What the task asks
The string "backbone" appears in some lines of the entries that follow; copy each such line.
** Opening Data extracts block **
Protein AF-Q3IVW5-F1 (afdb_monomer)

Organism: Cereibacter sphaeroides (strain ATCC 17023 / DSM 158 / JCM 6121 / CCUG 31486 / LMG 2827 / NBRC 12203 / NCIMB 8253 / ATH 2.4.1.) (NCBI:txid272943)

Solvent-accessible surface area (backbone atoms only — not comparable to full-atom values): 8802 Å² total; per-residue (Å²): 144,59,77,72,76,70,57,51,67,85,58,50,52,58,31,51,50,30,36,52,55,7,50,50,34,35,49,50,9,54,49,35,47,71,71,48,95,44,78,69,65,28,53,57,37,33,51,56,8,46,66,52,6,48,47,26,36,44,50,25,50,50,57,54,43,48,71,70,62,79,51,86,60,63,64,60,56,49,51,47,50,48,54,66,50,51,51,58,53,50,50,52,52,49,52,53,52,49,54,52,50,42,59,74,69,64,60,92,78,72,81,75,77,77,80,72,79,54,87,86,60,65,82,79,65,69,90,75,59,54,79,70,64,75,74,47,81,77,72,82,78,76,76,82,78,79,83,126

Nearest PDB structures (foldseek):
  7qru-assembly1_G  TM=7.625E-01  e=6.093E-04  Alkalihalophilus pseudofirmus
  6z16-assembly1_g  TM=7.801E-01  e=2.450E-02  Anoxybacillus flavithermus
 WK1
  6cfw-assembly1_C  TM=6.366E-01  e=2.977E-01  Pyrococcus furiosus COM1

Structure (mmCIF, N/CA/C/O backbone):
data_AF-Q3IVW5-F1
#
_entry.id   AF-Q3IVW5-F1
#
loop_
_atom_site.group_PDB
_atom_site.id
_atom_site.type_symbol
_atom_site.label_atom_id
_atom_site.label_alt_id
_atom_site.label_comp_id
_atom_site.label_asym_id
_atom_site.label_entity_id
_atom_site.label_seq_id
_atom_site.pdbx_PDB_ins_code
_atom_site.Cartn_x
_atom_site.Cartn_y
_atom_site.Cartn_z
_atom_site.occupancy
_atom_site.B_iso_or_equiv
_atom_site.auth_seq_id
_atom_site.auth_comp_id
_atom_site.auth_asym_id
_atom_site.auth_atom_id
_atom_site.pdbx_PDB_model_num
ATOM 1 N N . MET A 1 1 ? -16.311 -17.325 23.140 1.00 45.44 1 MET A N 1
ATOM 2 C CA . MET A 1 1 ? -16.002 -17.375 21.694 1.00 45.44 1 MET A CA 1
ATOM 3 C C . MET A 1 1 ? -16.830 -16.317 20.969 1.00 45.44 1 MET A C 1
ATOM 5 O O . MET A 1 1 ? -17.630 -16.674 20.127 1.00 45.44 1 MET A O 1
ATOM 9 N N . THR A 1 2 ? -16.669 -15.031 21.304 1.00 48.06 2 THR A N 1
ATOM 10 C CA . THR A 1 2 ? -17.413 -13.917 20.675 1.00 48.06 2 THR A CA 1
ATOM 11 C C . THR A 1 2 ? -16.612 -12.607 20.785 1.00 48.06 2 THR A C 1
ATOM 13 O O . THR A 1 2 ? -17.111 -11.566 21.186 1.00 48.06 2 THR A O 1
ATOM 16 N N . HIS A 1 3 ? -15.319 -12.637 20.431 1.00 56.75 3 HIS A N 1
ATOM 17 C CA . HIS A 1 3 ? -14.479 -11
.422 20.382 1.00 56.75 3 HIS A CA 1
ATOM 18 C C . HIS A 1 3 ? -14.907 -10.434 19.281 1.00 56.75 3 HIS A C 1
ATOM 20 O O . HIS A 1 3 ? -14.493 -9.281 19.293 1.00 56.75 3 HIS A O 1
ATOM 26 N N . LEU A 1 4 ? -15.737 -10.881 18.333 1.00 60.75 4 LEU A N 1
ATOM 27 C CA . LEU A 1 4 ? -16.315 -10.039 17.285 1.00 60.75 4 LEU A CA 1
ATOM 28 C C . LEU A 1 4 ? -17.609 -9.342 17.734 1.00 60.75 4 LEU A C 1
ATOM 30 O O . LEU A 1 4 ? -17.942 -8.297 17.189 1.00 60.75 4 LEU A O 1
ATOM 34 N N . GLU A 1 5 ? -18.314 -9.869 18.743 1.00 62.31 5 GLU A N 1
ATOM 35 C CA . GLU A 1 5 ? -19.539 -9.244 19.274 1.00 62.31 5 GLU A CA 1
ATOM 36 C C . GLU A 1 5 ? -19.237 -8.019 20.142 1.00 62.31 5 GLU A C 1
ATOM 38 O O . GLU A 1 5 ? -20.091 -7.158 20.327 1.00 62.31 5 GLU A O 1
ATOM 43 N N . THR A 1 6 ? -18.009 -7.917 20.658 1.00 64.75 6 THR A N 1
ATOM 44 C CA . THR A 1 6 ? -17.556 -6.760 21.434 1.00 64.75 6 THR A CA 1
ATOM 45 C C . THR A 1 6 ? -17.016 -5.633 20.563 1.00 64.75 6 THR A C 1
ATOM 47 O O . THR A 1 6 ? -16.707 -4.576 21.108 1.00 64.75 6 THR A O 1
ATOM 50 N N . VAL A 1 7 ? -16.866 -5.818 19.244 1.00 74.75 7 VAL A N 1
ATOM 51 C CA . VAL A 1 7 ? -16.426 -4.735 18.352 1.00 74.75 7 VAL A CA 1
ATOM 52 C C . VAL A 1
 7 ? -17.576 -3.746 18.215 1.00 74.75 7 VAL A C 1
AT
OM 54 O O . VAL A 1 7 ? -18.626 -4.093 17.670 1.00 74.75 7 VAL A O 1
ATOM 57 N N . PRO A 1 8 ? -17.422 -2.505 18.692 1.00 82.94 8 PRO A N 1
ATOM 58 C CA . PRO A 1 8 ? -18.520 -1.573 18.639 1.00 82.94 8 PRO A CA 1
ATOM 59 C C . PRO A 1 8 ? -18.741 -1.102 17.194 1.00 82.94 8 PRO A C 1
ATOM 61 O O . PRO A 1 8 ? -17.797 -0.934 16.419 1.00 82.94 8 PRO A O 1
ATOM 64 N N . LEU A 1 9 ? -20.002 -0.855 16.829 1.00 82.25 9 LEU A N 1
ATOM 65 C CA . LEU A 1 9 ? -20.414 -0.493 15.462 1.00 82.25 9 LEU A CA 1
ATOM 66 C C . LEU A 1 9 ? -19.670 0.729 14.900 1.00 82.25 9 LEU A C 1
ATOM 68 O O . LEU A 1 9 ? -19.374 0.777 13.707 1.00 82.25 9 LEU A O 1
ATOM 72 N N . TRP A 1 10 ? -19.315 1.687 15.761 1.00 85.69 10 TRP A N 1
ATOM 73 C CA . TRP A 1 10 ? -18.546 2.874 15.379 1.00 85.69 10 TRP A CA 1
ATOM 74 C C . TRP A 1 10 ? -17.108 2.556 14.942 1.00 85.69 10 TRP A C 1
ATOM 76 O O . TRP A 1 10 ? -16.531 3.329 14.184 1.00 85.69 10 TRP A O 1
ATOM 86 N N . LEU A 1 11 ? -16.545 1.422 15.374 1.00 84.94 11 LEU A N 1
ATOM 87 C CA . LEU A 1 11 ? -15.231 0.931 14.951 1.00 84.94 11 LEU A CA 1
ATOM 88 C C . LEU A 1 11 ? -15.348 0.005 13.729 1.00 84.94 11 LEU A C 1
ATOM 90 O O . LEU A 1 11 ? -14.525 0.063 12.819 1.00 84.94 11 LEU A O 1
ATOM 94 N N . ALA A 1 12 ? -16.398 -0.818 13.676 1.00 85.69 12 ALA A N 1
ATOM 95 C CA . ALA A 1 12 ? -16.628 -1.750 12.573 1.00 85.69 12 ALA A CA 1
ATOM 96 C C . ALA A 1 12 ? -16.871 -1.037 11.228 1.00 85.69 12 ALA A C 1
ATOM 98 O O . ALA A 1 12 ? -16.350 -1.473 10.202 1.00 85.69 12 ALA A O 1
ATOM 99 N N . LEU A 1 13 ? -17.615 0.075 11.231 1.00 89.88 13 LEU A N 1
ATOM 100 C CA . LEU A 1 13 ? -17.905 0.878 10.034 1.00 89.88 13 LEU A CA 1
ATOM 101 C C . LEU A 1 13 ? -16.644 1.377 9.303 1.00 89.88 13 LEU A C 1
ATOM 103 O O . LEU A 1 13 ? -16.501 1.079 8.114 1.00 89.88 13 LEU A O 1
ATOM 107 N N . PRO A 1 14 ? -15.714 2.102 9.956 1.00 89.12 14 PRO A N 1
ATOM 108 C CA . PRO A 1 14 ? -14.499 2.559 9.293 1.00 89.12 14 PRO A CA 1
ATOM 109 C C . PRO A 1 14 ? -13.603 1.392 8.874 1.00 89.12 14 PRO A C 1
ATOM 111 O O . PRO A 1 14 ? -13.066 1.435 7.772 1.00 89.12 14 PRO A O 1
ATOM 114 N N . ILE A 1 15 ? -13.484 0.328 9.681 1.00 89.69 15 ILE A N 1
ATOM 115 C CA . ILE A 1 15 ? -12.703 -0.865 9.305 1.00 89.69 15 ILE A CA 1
** Closing Data extracts block **
Expected answer
Solvent-accessible surface area (backbone atoms only — not comparable to full-atom values): 8802 Å² total; per-residue (Å²): 144,59,77,72,76,70,57,51,67,85,58,50,52,58,31,51,50,30,36,52,55,7,50,50,34,35,49,50,9,54,49,35,47,71,71,48,95,44,78,69,65,28,53,57,37,33,51,56,8,46,66,52,6,48,47,26,36,44,50,25,50,50,57,54,43,48,71,70,62,79,51,86,60,63,64,60,56,49,51,47,50,48,54,66,50,51,51,58,53,50,50,52,52,49,52,53,52,49,54,52,50,42,59,74,69,64,60,92,78,72,81,75,77,77,80,72,79,54,87,86,60,65,82,79,65,69,90,75,59,54,79,70,64,75,74,47,81,77,72,82,78,76,76,82,78,79,83,126
Structure (mmCIF, N/CA/C/O backbone):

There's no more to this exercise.